Houve um tempo em que minha mãe se incomodava muito com a algazarra feita por filhos, netos e agregados nos dias em que todos se reuniam, por ocasião de algum feriado ou data comemorativa. Sua casa sempre foi impecável, tudo limpo e em seus devidos espaços.
Com uma família numerosa, nas quatro festas do ano, por assim dizer, a casa se enchia. E quando o último ia embora, tudo estava fora do lugar. Restavam a sujeira no chão, a mesa desfeita, as cadeiras espalhadas pela cozinha e a pia abarrotada de louças.
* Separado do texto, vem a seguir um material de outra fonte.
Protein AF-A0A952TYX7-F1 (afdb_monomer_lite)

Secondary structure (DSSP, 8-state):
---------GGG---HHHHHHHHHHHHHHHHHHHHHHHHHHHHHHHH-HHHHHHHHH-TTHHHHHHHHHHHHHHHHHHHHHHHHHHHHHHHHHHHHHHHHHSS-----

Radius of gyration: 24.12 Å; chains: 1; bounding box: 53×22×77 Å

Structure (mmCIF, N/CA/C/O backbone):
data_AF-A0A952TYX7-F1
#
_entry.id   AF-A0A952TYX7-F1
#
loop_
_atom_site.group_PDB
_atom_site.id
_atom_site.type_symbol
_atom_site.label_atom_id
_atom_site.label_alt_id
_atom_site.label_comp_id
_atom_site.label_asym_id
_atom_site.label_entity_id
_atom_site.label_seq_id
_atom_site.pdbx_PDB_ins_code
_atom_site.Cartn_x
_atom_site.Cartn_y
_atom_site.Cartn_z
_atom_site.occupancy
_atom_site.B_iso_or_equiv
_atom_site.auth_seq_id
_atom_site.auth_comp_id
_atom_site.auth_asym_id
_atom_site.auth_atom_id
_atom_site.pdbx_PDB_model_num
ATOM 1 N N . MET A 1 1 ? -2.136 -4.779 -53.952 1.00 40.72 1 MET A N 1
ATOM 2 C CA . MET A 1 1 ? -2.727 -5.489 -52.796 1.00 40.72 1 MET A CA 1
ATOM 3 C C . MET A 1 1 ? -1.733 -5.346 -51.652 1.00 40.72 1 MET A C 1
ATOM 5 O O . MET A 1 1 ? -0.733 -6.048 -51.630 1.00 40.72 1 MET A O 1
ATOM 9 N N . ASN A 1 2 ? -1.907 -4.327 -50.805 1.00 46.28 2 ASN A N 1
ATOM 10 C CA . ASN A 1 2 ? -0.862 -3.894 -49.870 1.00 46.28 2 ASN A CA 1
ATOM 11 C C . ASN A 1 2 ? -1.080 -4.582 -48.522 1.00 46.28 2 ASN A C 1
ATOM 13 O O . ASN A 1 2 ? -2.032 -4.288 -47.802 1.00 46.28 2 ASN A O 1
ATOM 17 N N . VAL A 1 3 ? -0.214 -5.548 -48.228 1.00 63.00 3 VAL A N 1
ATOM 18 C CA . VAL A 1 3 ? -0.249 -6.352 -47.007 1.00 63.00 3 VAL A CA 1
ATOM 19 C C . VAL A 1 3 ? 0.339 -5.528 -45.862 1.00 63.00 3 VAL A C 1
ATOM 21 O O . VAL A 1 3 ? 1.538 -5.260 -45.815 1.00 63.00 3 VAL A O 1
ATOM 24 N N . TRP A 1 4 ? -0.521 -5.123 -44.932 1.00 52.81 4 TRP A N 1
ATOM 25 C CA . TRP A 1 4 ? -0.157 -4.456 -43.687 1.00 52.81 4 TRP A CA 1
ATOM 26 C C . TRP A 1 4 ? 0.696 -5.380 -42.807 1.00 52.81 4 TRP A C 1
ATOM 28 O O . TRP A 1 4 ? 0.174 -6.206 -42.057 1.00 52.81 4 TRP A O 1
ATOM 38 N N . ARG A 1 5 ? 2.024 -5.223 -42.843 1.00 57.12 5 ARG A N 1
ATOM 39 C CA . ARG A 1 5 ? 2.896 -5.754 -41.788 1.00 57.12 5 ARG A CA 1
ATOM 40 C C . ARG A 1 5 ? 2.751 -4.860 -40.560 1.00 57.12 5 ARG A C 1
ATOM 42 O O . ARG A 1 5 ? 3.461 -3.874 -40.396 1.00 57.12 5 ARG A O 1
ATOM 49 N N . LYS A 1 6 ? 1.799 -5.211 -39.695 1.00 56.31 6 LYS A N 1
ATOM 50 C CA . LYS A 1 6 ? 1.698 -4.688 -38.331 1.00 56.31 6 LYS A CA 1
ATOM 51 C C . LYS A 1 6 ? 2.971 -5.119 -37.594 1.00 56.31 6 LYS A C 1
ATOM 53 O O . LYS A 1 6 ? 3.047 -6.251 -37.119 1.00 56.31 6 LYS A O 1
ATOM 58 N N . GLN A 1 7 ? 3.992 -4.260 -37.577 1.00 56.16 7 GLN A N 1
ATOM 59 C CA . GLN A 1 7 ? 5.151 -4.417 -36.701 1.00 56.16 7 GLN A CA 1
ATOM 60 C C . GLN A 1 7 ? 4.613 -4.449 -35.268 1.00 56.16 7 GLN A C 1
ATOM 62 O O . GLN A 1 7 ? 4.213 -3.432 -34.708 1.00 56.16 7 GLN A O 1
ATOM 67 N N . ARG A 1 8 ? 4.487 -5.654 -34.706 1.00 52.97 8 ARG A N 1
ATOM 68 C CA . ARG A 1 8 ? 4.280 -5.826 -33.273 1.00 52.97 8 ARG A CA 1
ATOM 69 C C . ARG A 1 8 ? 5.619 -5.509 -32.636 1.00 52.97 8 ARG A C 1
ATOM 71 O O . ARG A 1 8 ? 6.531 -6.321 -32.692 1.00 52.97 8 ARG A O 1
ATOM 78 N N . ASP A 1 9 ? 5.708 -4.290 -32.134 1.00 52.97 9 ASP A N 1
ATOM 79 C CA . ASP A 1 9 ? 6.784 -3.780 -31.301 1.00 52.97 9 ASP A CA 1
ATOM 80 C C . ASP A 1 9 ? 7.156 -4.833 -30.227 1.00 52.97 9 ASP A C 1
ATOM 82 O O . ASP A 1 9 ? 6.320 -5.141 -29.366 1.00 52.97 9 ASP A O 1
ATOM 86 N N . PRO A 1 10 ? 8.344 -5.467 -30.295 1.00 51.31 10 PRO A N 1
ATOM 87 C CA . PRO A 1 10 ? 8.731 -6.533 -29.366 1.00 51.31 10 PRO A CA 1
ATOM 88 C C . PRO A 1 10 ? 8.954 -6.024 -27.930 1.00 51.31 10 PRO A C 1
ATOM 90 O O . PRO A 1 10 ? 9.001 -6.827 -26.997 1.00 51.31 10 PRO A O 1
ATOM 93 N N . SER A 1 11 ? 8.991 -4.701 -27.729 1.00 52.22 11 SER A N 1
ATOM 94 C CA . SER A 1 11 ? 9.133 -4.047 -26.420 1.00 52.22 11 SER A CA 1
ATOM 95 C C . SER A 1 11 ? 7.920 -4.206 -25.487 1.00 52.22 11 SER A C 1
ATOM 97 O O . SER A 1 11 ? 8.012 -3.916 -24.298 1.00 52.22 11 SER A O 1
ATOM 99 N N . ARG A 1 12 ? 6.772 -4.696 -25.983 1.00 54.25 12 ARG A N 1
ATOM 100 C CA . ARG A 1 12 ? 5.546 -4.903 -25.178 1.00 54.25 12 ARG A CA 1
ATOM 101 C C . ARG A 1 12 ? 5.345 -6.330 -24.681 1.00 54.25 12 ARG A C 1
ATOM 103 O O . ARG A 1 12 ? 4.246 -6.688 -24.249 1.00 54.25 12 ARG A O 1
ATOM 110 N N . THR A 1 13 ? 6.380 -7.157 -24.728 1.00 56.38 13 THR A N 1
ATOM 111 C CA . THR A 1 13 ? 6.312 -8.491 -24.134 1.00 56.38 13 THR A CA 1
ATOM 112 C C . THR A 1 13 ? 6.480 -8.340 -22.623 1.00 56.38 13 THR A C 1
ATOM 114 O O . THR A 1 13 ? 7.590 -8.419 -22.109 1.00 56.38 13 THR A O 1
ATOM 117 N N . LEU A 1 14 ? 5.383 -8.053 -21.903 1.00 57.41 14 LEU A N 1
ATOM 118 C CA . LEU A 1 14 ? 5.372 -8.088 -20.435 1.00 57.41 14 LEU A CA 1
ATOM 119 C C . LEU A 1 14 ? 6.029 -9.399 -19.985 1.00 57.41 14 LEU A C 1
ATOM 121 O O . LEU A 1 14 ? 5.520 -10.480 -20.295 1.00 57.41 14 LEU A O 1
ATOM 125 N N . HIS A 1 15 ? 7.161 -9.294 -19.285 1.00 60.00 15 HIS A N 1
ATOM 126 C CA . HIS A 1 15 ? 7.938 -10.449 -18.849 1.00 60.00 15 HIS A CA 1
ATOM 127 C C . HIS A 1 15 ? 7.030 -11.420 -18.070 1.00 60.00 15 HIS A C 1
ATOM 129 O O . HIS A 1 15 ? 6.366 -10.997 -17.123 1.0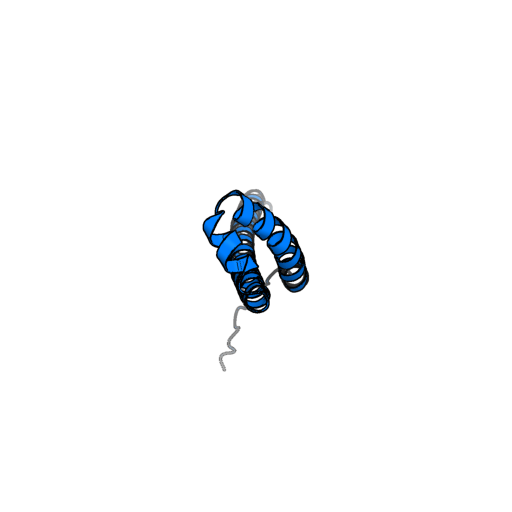0 60.00 15 HIS A O 1
ATOM 135 N N . PRO A 1 16 ? 6.974 -12.717 -18.414 1.00 59.69 16 PRO A N 1
ATOM 136 C CA . PRO A 1 16 ? 6.027 -13.665 -17.816 1.00 59.69 16 PRO A CA 1
ATOM 137 C C . PRO A 1 16 ? 6.171 -13.798 -16.290 1.00 59.69 16 PRO A C 1
ATOM 139 O O . PRO A 1 16 ? 5.178 -14.048 -15.606 1.00 59.69 16 PRO A O 1
ATOM 142 N N . LEU A 1 17 ? 7.363 -13.523 -15.742 1.00 60.34 17 LEU A N 1
ATOM 143 C CA . LEU A 1 17 ? 7.605 -13.419 -14.296 1.00 60.34 17 LEU A CA 1
ATOM 144 C C . LEU A 1 17 ? 6.671 -12.416 -13.597 1.00 60.34 17 LEU A C 1
ATOM 146 O O . LEU A 1 17 ? 6.227 -12.659 -12.478 1.00 60.34 17 LEU A O 1
ATOM 150 N N . TRP A 1 18 ? 6.308 -11.321 -14.264 1.00 60.12 18 TRP A N 1
ATOM 151 C CA . TRP A 1 18 ? 5.468 -10.272 -13.687 1.00 60.12 18 TRP A CA 1
ATOM 152 C C . TRP A 1 18 ? 4.000 -10.660 -13.519 1.00 60.12 18 TRP A C 1
ATOM 154 O O . TRP A 1 18 ? 3.328 -10.155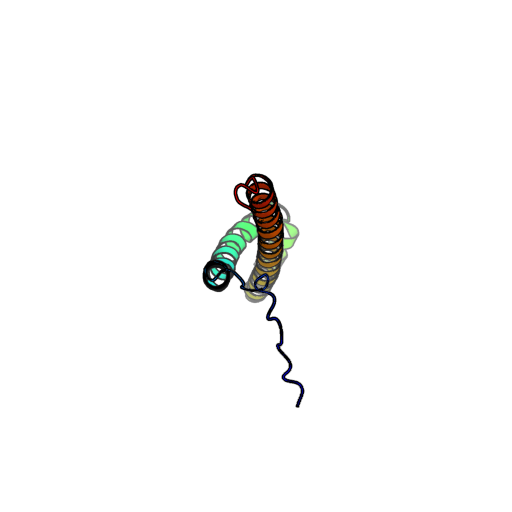 -12.621 1.00 60.12 18 TRP A O 1
ATOM 164 N N . ARG A 1 19 ? 3.504 -11.608 -14.323 1.00 60.59 19 ARG A N 1
ATOM 165 C CA . ARG A 1 19 ? 2.175 -12.199 -14.106 1.00 60.59 19 ARG A CA 1
ATOM 166 C C . ARG A 1 19 ? 2.141 -13.076 -12.852 1.00 60.59 19 ARG A C 1
ATOM 168 O O . ARG A 1 19 ? 1.134 -13.076 -12.150 1.00 60.59 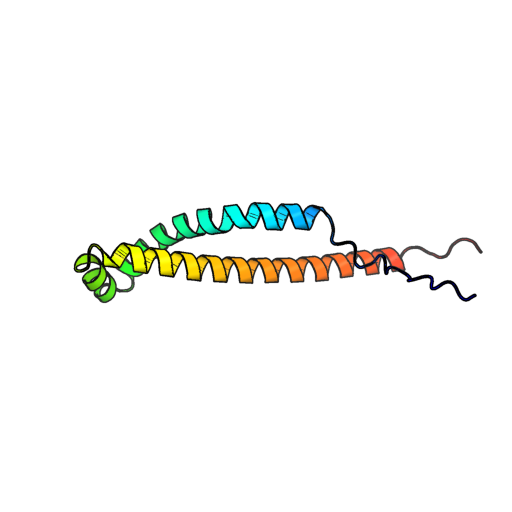19 ARG A O 1
ATOM 175 N N . GLY A 1 20 ? 3.236 -13.778 -12.551 1.00 67.31 20 GLY A N 1
ATOM 176 C CA . GLY A 1 20 ? 3.356 -14.617 -11.354 1.00 67.31 20 GLY A CA 1
ATOM 177 C C . GLY A 1 20 ? 3.441 -13.799 -10.066 1.00 67.31 20 GLY A C 1
ATOM 178 O O . GLY A 1 20 ? 2.734 -14.091 -9.104 1.00 67.31 20 GLY A O 1
ATOM 179 N N . VAL A 1 21 ? 4.235 -12.725 -10.075 1.00 71.06 21 VAL A N 1
ATOM 180 C CA . VAL A 1 21 ? 4.381 -11.818 -8.925 1.00 71.06 21 VAL A CA 1
ATOM 181 C C . VAL A 1 21 ? 3.048 -11.142 -8.597 1.00 71.06 21 VAL A C 1
ATOM 183 O O . VAL A 1 21 ? 2.596 -11.222 -7.458 1.00 71.06 21 VAL A O 1
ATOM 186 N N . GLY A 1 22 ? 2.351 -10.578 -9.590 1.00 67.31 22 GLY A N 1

Para nós, quando ainda crianças, o melhor tempo de nossa casa era a época do final de ano. Minha mãe economizava por meses inteiros para poder pintar, sempre com uma cor chamativa, pelo menos a fachada do velho casarão no qual morávamos, bem no centro da cidade. Às vezes, dava até para adquirir um móvel qualquer. Ainda hoje consigo sentir o cheiro de madeira nova de um guarda-roupa ou de um conjunto de mesa e cadeiras comprado a duras penas. Tudo muito simples, mas novinho em folha.
A casa tinha cortinas nas paredes dos quartos e, nas da sala, quando nuas, eram inúmeras as fotos de família. Muitos eram os jarros cheios de flores baratas, de plástico, bem coloridas, a enfeitar o ambiente.
Essa época do ano coincidia com a festa da padroeira, Nossa Senhora da Conceição. A quermesse, a procissão e a missa eram o ponto alto da festividade religiosa, que, à noite, convertia-se em profana, com o pavilhão armado na praça, em que as pessoas bebiam e comiam galinhas arrematadas nos leilões conduzidos por meu pai. E ainda tínhamos o parque de diversões e o ruge-ruge das pessoas subindo e descendo a rua principal.
Por ironia do destino, nos últimos tempos, minha mãe passou a reclamar da solidão e do silêncio em que vive. Praticamente, todos aqueles de sua geração já se foram. Os filhos, agora ocupados em manter o próprio lar em ordem e bem administrado, já não podem, como antes, encher a casa dela, fazer zoada e bagunçar suas coisas. Tudo está posto, limpo e bem arrumado, nos mesmos cômodos. E, dia após dia, ela espera o que não mais virá. Em alguns poucos momentos de lucidez, ou de delírio, quem sabe, ela pergunta: Cadê meu pai? Para onde foi minha mãe? E minhas irmãs, por que não vêm mais aqui?
Aos poucos, ela vai silenciando, porque não há mais assunto sobre o qual falar com os de agora, que vivem com a cara metida no mundo virtual proporcionado pelo celular de mil e uma utilidades. Para ela, o presente é moroso, repetitivo e sem noção, restando-lhe as lembranças esparsas e confusas do seu passado mais remoto. Nem o barulho que se faz nos dias do seu aniversário, quando todos vêm lhe cantar parabéns, tem qualquer significado e muito menos lhe incomoda.
Tenho medo de que essas cenas se repitam comigo. De repente, percebo também minha casa ficando vazia. Os filhos agora já têm uma casa com a qual se preocupar. Olho as fotografias nas paredes e as flores, não de plástico, que teimo em manter vivas, no jarro que foi dela, presente dado em um dia das mães, há mais de 50 anos.
É final de mais um ano e é também Natal. Neste, não fui à festa da padroeira e nem à procissão, no entanto, meu pensamento refez todo o itinerário do que foi esse passado, tão distante e, ao mesmo tempo, tão perto de minhas reminiscências.
Mais um final de ano e a casa está cada vez mais vazia, assim como a da minha mãe.